Priorité à l’économie, à la croissance, à la compétitivité. La population, surtout les classes populaires, n’a pas soudainement cessé de se soucier de l’environnement. Elle n’a juste plus le luxe de se mobiliser uniquement sur une écologie qui ne répond pas à la précarité, au logement, à l’alimentation, au travail.Quand on a faim, on ne peut pas sauver la planète à coups de slogans abstraits.
Au Québec, ce recul s’est aussi incarné très concrètement dans l’action gouvernementale.La CAQ a progressivement vidé l’écologie de toute portée structurante, la réduisant à un irritant administratif. Le cas de la Fonderie Horne à Rouyn-Noranda est emblématique, une population exposée à une pollution toxique documentée, et un État qui choisit la complaisance économique plutôt que la protection de la santé publique. Et quand Bernard Drainville lâche son désormais célèbre « lâchez-moi avec les GES », ce n’est pas un dérapage isolé, c’est l’expression brute d’une ligne politique. Celle de l’écologie comme contrainte, jamais comme projet de transformation sociale.

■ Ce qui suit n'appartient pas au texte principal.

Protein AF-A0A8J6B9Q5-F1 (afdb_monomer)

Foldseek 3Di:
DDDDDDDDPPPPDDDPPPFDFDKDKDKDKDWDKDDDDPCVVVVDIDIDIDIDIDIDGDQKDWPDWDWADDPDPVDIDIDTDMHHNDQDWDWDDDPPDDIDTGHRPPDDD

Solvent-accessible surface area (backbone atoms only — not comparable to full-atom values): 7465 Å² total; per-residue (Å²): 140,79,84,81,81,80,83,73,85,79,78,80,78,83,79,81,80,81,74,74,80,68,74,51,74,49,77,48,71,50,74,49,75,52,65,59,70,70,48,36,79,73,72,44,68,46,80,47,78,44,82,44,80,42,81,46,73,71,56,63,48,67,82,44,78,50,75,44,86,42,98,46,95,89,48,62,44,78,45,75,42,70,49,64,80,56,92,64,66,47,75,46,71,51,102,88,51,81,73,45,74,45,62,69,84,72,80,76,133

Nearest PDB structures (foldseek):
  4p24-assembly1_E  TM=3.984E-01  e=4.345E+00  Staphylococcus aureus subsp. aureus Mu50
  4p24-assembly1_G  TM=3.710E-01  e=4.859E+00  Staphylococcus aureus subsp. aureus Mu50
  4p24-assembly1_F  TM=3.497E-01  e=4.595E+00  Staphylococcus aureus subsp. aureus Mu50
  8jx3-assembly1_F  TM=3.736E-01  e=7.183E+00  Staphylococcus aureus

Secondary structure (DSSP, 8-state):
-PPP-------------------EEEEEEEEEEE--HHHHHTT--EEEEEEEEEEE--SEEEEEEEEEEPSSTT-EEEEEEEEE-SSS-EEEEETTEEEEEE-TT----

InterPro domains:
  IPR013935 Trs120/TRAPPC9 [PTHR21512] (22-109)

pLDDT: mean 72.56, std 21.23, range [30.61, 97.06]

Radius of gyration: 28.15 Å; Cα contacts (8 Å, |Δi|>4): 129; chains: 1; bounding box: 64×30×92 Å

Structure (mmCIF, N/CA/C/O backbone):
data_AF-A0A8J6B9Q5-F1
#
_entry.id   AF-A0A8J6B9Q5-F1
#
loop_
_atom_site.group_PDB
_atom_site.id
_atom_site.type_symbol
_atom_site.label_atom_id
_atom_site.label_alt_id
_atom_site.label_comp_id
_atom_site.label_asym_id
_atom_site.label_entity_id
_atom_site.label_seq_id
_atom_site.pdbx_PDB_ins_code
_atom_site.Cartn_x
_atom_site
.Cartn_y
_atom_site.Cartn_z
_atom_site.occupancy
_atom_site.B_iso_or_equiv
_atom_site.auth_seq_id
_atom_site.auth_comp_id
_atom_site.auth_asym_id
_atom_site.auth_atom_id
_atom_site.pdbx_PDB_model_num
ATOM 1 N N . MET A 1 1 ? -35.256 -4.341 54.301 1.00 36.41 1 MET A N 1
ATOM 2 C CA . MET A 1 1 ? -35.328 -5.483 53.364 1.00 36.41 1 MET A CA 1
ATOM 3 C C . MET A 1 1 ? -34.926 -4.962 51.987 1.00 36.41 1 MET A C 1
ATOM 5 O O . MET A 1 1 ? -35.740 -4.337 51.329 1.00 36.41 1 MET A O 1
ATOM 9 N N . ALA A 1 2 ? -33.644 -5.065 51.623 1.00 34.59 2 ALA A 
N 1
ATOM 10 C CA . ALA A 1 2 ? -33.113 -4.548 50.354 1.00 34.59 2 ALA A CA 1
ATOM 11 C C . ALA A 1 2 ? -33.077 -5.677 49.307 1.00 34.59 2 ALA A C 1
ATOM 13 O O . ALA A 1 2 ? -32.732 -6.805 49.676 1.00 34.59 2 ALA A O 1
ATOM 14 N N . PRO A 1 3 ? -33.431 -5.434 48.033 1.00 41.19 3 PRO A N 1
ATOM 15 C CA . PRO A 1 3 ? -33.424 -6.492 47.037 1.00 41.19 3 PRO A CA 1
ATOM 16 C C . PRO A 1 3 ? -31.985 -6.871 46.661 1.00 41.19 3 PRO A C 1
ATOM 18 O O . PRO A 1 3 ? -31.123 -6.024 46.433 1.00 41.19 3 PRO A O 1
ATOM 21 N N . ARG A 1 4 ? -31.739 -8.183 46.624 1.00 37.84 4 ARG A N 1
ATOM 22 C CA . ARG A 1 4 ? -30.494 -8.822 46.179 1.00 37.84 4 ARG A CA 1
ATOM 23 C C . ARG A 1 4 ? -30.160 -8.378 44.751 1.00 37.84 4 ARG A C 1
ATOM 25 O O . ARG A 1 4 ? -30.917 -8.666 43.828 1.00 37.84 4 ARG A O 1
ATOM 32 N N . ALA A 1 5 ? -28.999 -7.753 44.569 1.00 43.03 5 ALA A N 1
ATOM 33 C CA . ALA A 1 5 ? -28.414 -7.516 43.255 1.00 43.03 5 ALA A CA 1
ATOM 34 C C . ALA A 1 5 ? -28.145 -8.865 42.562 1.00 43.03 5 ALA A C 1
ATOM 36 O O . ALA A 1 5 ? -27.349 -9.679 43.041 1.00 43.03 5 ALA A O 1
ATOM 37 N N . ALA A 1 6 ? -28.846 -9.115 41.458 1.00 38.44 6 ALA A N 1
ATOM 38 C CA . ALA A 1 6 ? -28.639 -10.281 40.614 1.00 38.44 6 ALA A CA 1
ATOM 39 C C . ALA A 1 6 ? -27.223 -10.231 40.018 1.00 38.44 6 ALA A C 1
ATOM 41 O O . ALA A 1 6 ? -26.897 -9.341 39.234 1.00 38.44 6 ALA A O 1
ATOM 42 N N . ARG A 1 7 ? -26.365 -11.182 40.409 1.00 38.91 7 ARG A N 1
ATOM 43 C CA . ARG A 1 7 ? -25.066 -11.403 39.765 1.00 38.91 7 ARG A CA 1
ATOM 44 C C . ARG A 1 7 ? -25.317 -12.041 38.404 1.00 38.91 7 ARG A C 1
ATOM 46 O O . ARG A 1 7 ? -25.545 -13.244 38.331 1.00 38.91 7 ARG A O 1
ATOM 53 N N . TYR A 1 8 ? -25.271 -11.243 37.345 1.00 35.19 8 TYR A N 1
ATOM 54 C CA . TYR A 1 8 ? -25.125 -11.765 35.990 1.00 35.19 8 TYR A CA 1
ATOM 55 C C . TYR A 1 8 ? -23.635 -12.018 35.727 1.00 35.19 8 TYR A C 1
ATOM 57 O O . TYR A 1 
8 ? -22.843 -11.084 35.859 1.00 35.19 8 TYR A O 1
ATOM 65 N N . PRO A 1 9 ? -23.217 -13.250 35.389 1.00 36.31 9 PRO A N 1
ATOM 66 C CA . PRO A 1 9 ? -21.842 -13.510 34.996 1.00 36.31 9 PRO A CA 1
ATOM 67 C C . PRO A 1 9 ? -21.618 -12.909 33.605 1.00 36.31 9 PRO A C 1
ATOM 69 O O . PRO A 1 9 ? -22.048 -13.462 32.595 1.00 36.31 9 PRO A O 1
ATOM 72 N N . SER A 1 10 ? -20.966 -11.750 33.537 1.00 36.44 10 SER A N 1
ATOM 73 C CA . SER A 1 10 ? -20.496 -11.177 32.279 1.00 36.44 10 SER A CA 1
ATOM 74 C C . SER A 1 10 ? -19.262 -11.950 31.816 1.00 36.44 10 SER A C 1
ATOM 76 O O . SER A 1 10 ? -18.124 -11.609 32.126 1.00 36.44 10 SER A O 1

Bref, Greta Thunberg est restée fidèle à la ligne écologiste. Elle est devenue ce que cette lutte exigeait qu’elle devienne. Ce qui s’est effondré, ce n’est pas l’écologie. C’est l’illusion qu’on pouvait la mener sans remettre en cause le capitalisme, l’impérialisme et les rapports de classe.

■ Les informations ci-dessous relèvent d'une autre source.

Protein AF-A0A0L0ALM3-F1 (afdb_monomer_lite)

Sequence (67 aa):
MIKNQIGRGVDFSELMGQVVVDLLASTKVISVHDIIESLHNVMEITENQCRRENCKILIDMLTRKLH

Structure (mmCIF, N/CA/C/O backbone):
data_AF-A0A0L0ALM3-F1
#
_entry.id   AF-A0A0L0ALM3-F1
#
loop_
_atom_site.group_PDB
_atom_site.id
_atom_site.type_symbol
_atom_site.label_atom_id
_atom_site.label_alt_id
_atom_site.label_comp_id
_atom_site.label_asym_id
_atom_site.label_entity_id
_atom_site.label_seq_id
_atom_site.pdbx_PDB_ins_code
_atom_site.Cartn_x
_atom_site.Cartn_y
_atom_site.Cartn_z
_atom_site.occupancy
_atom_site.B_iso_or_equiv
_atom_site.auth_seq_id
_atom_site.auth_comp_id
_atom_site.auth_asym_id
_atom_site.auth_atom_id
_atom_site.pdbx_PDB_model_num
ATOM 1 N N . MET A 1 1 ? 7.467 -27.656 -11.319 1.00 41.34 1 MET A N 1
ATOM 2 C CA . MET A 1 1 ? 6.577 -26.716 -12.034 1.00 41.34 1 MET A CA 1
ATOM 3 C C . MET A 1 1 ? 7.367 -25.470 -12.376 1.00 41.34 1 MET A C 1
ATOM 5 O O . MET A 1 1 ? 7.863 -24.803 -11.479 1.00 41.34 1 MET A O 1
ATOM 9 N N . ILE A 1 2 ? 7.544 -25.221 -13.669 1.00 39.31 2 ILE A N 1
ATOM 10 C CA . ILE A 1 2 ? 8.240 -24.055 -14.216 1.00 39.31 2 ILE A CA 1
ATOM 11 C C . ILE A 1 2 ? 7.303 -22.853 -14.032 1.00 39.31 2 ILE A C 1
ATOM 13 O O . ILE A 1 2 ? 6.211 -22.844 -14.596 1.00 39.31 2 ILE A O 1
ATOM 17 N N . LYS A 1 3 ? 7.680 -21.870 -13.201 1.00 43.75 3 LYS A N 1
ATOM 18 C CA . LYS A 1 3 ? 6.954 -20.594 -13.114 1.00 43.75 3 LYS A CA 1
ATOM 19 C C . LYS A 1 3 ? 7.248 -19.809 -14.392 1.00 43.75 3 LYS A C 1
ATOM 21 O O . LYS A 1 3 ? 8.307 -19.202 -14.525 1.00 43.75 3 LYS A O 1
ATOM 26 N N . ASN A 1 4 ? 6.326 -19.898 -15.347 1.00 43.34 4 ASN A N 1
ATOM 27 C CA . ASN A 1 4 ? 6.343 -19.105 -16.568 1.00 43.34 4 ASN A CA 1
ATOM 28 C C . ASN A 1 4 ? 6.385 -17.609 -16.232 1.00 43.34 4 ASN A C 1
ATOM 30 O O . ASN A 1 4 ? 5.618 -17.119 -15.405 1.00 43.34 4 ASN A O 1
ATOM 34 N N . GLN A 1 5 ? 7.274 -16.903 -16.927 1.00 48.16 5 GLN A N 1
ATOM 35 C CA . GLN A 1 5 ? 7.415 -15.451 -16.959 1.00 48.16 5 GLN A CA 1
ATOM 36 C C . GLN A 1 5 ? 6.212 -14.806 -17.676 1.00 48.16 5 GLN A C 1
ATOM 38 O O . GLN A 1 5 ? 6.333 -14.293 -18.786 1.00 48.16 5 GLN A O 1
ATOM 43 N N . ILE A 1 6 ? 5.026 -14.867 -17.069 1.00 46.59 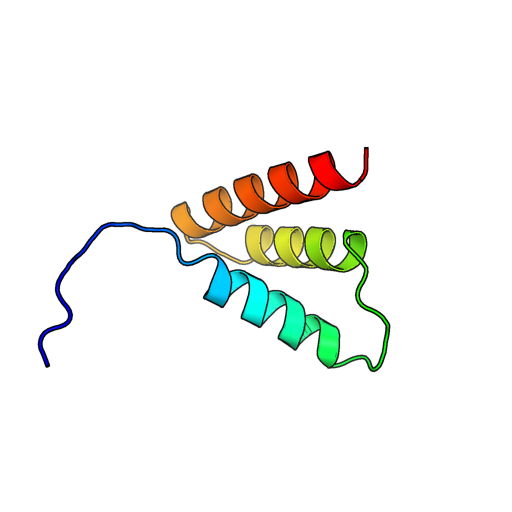6 ILE A N 1
ATOM 44 C CA . ILE A 1 6 ? 3.808 -14.231 -17.587 1.00 46.59 6 ILE A CA 1
ATOM 45 C C . ILE A 1 6 ? 3.682 -12.858 -16.936 1.00 46.59 6 ILE A C 1
ATOM 47 O O . ILE A 1 6 ? 3.168 -12.757 -15.832 1.00 46.59 6 ILE A O 1
ATOM 51 N N . GLY A 1 7 ? 4.151 -11.826 -17.645 1.00 43.00 7 GLY A N 1
ATOM 52 C CA . GLY A 1 7 ? 3.837 -10.416 -17.400 1.00 43.00 7 GLY A CA 1
ATOM 53 C C . GLY A 1 7 ? 4.386 -9.840 -16.093 1.00 43.00 7 GLY A C 1
ATOM 54 O O . GLY A 1 7 ? 4.232 -10.399 -15.017 1.00 43.00 7 GLY A O 1
ATOM 55 N N . ARG A 1 8 ? 4.963 -8.638 -16.142 1.00 52.16 8 ARG A N 1
ATOM 56 C CA . ARG A 1 8 ? 5.140 -7.809 -14.936 1.00 52.16 8 ARG A CA 1
ATOM 57 C C . ARG A 1 8 ? 3.774 -7.265 -14.496 1.00 52.16 8 ARG A C 1
ATOM 59 O O . ARG A 1 8 ? 3.558 -6.060 -14.476 1.00 52.16 8 ARG A O 1
ATOM 66 N N . GLY A 1 9 ? 2.821 -8.162 -14.259 1.00 52.53 9 GLY A N 1
ATOM 67 C CA . GLY A 1 9 ? 1.567 -7.848 -13.608 1.00 52.53 9 GLY A CA 1
ATOM 68 C C . GLY A 1 9 ? 1.904 -7.564 -12.160 1.00 52.53 9 GLY A C 1
ATOM 69 O O . GLY A 1 9 ? 2.432 -8.421 -11.458 1.00 52.53 9 GLY A O 1
ATOM 70 N N . VAL A 1 10 ? 1.687 -6.327 -11.751 1.00 60.44 10 VAL A N 1
ATOM 71 C CA . VAL A 1 10 ? 1.813 -5.938 -10.358 1.00 60.44 10 VAL A CA 1
ATOM 72 C C . VAL A 1 10 ? 0.762 -6.715 -9.576 1.00 60.44 10 VAL A C 1
ATOM 74 O O . VAL A 1 10 ? -0.434 -6.486 -9.758 1.00 60.44 10 VAL A O 1
ATOM 77 N N . ASP A 1 11 ? 1.198 -7.646 -8.731 1.00 69.25 11 ASP A N 1
ATOM 78 C CA . ASP A 1 11 ? 0.294 -8.338 -7.823 1.00 69.25 11 ASP A CA 1
ATOM 79 C C . ASP A 1 11 ? -0.022 -7.425 -6.633 1.00 69.25 11 ASP A C 1
ATOM 81 O O . ASP A 1 11 ? 0.647 -7.417 -5.599 1.00 69.25 11 ASP A O 1
ATOM 85 N N . PHE A 1 12 ? -1.050 -6.598 -6.807 1.00 68.12 12 PHE A N 1
ATOM 86 C CA . PHE A 1 12 ? -1.547 -5.721 -5.753 1.00 68.12 12 PHE A CA 1
ATOM 87 C C . PHE A 1 12 ? -2.164 -6.497 -4.580 1.00 68.12 12 PHE A C 1
ATOM 89 O O . PHE A 1 12 ? -2.315 -5.9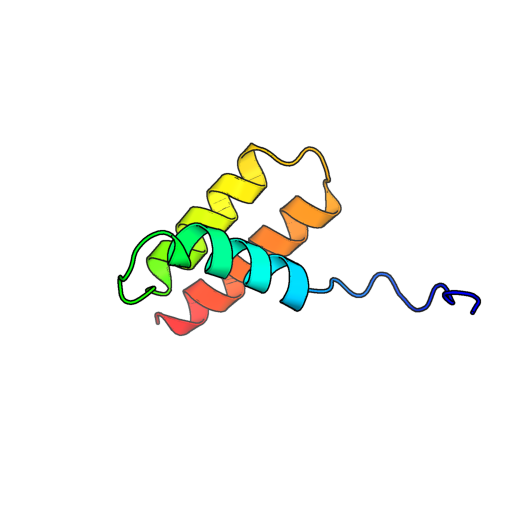23 -3.503 1.00 68.12 12 PHE A O 1
ATOM 96 N N . SER A 1 13 ? -2.506 -7.781 -4.754 1.00 74.25 13 SER A N 1
ATOM 97 C CA . SER A 1 13 ? -3.095 -8.588 -3.683 1.00 74.25 13 SER A CA 1
ATOM 98 C C . SER A 1 13 ? -2.073 -8.923 -2.595 1.00 74.25 13 SER A C 1
ATOM 100 O O . SER A 1 13 ? -2.407 -8.855 -1.415 1.00 74.25 13 SER A O 1
ATOM 102 N N . GLU A 1 14 ? -0.812 -9.161 -2.968 1.00 76.44 14 GLU A N 1
ATOM 103 C CA . GLU A 1 14 ? 0.289 -9.371 -2.019 1.00 76.44 14 GLU A CA 1
ATOM 104 C C . GLU A 1 14 ? 0.578 -8.097 -1.208 1.00 76.44 14 GLU A C 1
ATOM 106 O O . GLU A 1 14 ? 0.698 -8.138 0.017 1.00 76.44 14 GLU A O 1
ATOM 111 N N . LEU A 1 15 ? 0.616 -6.943 -1.883 1.00 77.25 15 LEU A N 1
ATOM 112 C CA . LEU A 1 15 ? 0.858 -5.647 -1.245 1.00 77.25 15 LEU A CA 1
ATOM 113 C C . LEU A 1 15 ? -0.278 -5.259 -0.286 1.00 77.25 15 LEU A C 1
ATOM 115 O O . LEU A 1 15 ? -0.015 -4.839 0.839 1.00 77.25 15 LEU A O 1
ATOM 119 N N . MET A 1 16 ? -1.532 -5.451 -0.699 1.00 78.06 16 MET A N 1
ATOM 120 C CA . MET A 1 16 ? -2.692 -5.230 0.168 1.00 78.06 16 MET A CA 1
ATOM 121 C C . MET A 1 16 ? -2.736 -6.217 1.335 1.00 78.06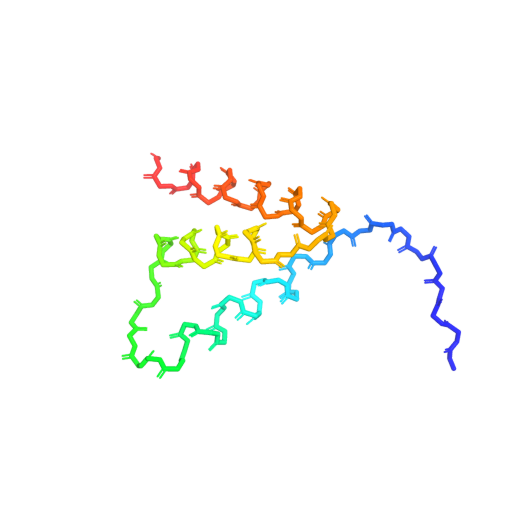 16 MET A C 1
ATOM 123 O O . MET A 1 16 ? -3.085 -5.823 2.444 1.00 78.06 16 MET A O 1
ATOM 127 N N . GLY A 1 17 ? -2.351 -7.476 1.112 1.00 75.44 17 GLY A N 1
ATOM 128 C CA . GLY A 1 17 ? -2.233 -8.477 2.169 1.00 75.44 17 GLY A CA 1
ATOM 129 C C . GLY A 1 17 ? -1.248 -8.049 3.254 1.00 75.44 17 GLY A C 1
ATOM 130 O O . GLY A 1 17 ? -1.582 -8.122 4.432 1.00 75.44 17 GLY A O 1
ATOM 131 N N . GLN A 1 18 ? -0.077 -7.533 2.871 1.00 75.06 18 GLN A N 1
ATOM 132 C CA . GLN A 1 18 ? 0.907 -7.032 3.829 1.00 75.06 18 GLN A CA 1
ATOM 133 C C . GLN A 1 18 ? 0.388 -5.827 4.624 1.00 75.06 18 GLN A C 1
ATOM 135 O O . GLN A 1 18 ? 0.458 -5.841 5.847 1.00 75.06 18 GLN A O 1
ATOM 140 N N . VAL A 1 19 ? -0.200 -4.836 3.947 1.00 78.19 19 VAL A N 1
ATOM 141 C CA . VAL A 1 19 ? -0.792 -3.659 4.608 1.00 78.19 19 VAL A CA 1
ATOM 142 C C . VAL A 1 19 ? -1.864 -4.075 5.617 1.00 78.19 19 VAL A C 1
ATOM 144 O O . VAL A 1 19 ? -1.880 -3.599 6.748 1.00 78.19 19 VAL A O 1
ATOM 147 N N . VAL A 1 20 ? -2.748 -4.999 5.237 1.00 73.31 20 VAL A N 1
ATOM 148 C CA . VAL A 1 20 ? -3.793 -5.503 6.133 1.00 73.31 20 VAL A CA 1
ATOM 149 C C . VAL A 1 20 ? -3.189 -6.272 7.310 1.00 73.31 20 VAL A C 1
ATOM 151 O O . VAL A 1 20 ? -3.634 -6.066 8.430 1.00 73.31 20 VAL A O 1
ATOM 154 N N . VAL A 1 21 ? -2.175 -7.116 7.103 1.00 73.69 21 VAL A N 1
ATOM 155 C CA . VAL A 1 21 ? -1.503 -7.850 8.194 1.00 73.69 21 VAL A CA 1
ATOM 156 C C . VAL A 1 21 ? -0.827 -6.899 9.185 1.00 73.69 21 VAL A C 1
ATOM 158 O O . VAL A 1 21 ? -1.016 -7.064 10.390 1.00 73.69 21 VAL A O 1
ATOM 161 N N . ASP A 1 22 ? -0.111 -5.885 8.696 1.00 66.69 22 ASP A N 1
ATOM 162 C CA . ASP A 1 22 ? 0.551 -4.880 9.539 1.00 66.69 22 ASP A CA 1
ATOM 163 C C . ASP A 1 22 ? -0.469 -4.102 10.390 1.00 66.69 22 ASP A C 1
ATOM 165 O O . ASP A 1 22 ? -0.209 -3.763 11.545 1.00 66.69 22 ASP A O 1
ATOM 169 N N . LEU A 1 23 ? -1.666 -3.874 9.845 1.00 66.38 23 LEU A N 1
ATOM 170 C CA . LEU A 1 23 ? -2.751 -3.167 10.522 1.00 66.38 23 LEU A CA 1
ATOM 171 C C . LEU A 1 23 ? -3.596 -4.074 11.442 1.00 66.38 23 LEU A C 1
ATOM 173 O O . LEU A 1 23 ? -4.078 -3.609 12.475 1.00 66.38 23 LEU A O 1
ATOM 177 N N . LEU A 1 24 ? -3.745 -5.368 11.127 1.00 61.66 24 LEU A N 1
ATOM 178 C CA . LEU A 1 24 ? -4.497 -6.358 11.920 1.00 61.66 24 LEU A CA 1
ATOM 179 C C . LEU A 1 24 ? -3.811 -6.750 13.237 1.00 61.66 24 LEU A C 1
ATOM 181 O O . LEU A 1 24 ? -4.454 -7.359 14.093 1.00 61.66 24 LEU A O 1
ATOM 185 N N . ALA A 1 25 ? -2.544 -6.375 13.448 1.00 59.72 25 ALA A N 1
ATOM 186 C CA . ALA A 1 25 ? -1.909 -6.451 14.768 1.00 59.72 25 ALA A CA 1
ATOM 187 C C . ALA A 1 25 ? -2.678 -5.632 15.833 1.00 59.72 25 ALA A C 1
ATOM 189 O O . ALA A 1 25 ? -2.542 -5.872 17.033 1.00 59.72 25 ALA A O 1
ATOM 190 N N . SER A 1 26 ? -3.525 -4.698 15.391 1.00 55.16 26 SER A N 1
ATOM 191 C CA . SER A 1 26 ? -4.489 -3.953 16.190 1.00 55.16 26 SER A CA 1
ATOM 192 C C . SER A 1 26 ? -5.904 -4.449 15.866 1.00 55.16 26 SER A C 1
ATOM 194 O O . SER A 1 26 ? -6.322 -4.418 14.713 1.00 55.16 26 SER A O 1
ATOM 196 N N . THR A 1 27 ? -6.685 -4.894 16.858 1.00 55.31 27 THR A N 1
ATOM 197 C CA . THR A 1 27 ? -8.122 -5.240 16.725 1.00 55.31 27 THR A CA 1
ATOM 198 C C . THR A 1 27 ? -8.990 -3.994 16.482 1.00 55.31 27 THR A C 1
ATOM 200 O O . THR A 1 27 ? -9.926 -3.706 17.228 1.00 55.31 27 THR A O 1
ATOM 203 N N . LYS A 1 28 ? -8.651 -3.204 15.464 1.00 66.94 28 LYS A N 1
ATOM 204 C CA . LYS A 1 28 ? -9.292 -1.947 15.088 1.00 66.94 28 LYS A CA 1
ATOM 205 C C . LYS A 1 28 ? -9.882 -2.096 13.688 1.00 66.94 28 LYS A C 1
ATOM 207 O O . LYS A 1 28 ? -9.331 -2.787 12.836 1.00 66.94 28 LYS A O 1
ATOM 212 N N . VAL A 1 29 ? -11.014 -1.437 13.446 1.00 71.88 29 VAL A N 1
ATOM 213 C CA . VAL A 1 29 ? -11.537 -1.263 12.086 1.00 71.88 29 VAL A CA 1
ATOM 214 C C . VAL A 1 29 ? -10.478 -0.525 11.267 1.00 71.88 29 VAL A C 1
ATOM 216 O O . VAL A 1 29 ? -10.118 0.600 11.610 1.00 71.88 29 VAL A O 1
ATOM 219 N N . ILE A 1 30 ? -9.985 -1.169 10.210 1.00 80.06 30 ILE A N 1
ATOM 220 C CA . ILE A 1 30 ? -9.010 -0.589 9.287 1.00 80.06 30 ILE A CA 1
ATOM 221 C C . ILE A 1 30 ? -9.751 0.362 8.349 1.00 80.06 30 ILE A C 1
ATOM 223 O O . ILE A 1 30 ? -10.610 -0.061 7.572 1.00 80.06 30 ILE A O 1
ATOM 227 N N . SER A 1 31 ? -9.432 1.649 8.428 1.00 85.44 31 SER A N 1
ATOM 228 C CA . SER A 1 31 ? -9.942 2.651 7.501 1.00 85.44 31 SER A CA 1
ATOM 229 C C . SER A 1 31 ? -9.070 2.738 6.246 1.00 85.44 31 SER A C 1
ATOM 231 O O . SER A 1 31 ? -7.908 2.336 6.230 1.00 85.44 31 SER A O 1
ATOM 233 N N . VAL A 1 32 ? -9.616 3.330 5.183 1.00 85.12 32 VAL A N 1
ATOM 234 C CA . VAL A 1 32 ? -8.849 3.636 3.964 1.00 85.12 32 VAL A CA 1
ATOM 235 C C . VAL A 1 32 ? -7.668 4.572 4.260 1.00 85.12 32 VAL A C 1
ATOM 237 O O . VAL A 1 32 ? -6.632 4.455 3.615 1.00 85.12 32 VAL A O 1
ATOM 240 N N . HIS A 1 33 ? -7.787 5.450 5.263 1.00 88.75 33 HIS A N 1
ATOM 241 C CA . HIS A 1 33 ? -6.689 6.321 5.688 1.00 88.75 33 HIS A CA 1
ATOM 242 C C . HIS A 1 33 ? -5.531 5.515 6.293 1.00 88.75 33 HIS A C 1
ATOM 244 O O . HIS A 1 33 ? -4.386 5.757 5.925 1.00 88.75 33 HIS A O 1
ATOM 250 N N . ASP A 1 34 ? -5.827 4.509 7.127 1.00 86.81 34 ASP A N 1
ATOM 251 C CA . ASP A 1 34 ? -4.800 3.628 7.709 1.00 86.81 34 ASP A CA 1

Si, en 2019, les 500 000 personnes dans les rues de Montréal avaient porté une perspective anticapitaliste claire, on aurait peut-être aujourd’hui 500 000 personnes contre l’impérialisme, 500 000 personnes contre l’exploitation, 500 000 personnes pour une écologie populaire....En somme,500 000 Greta Thunberg marchant encore aujourd’hui.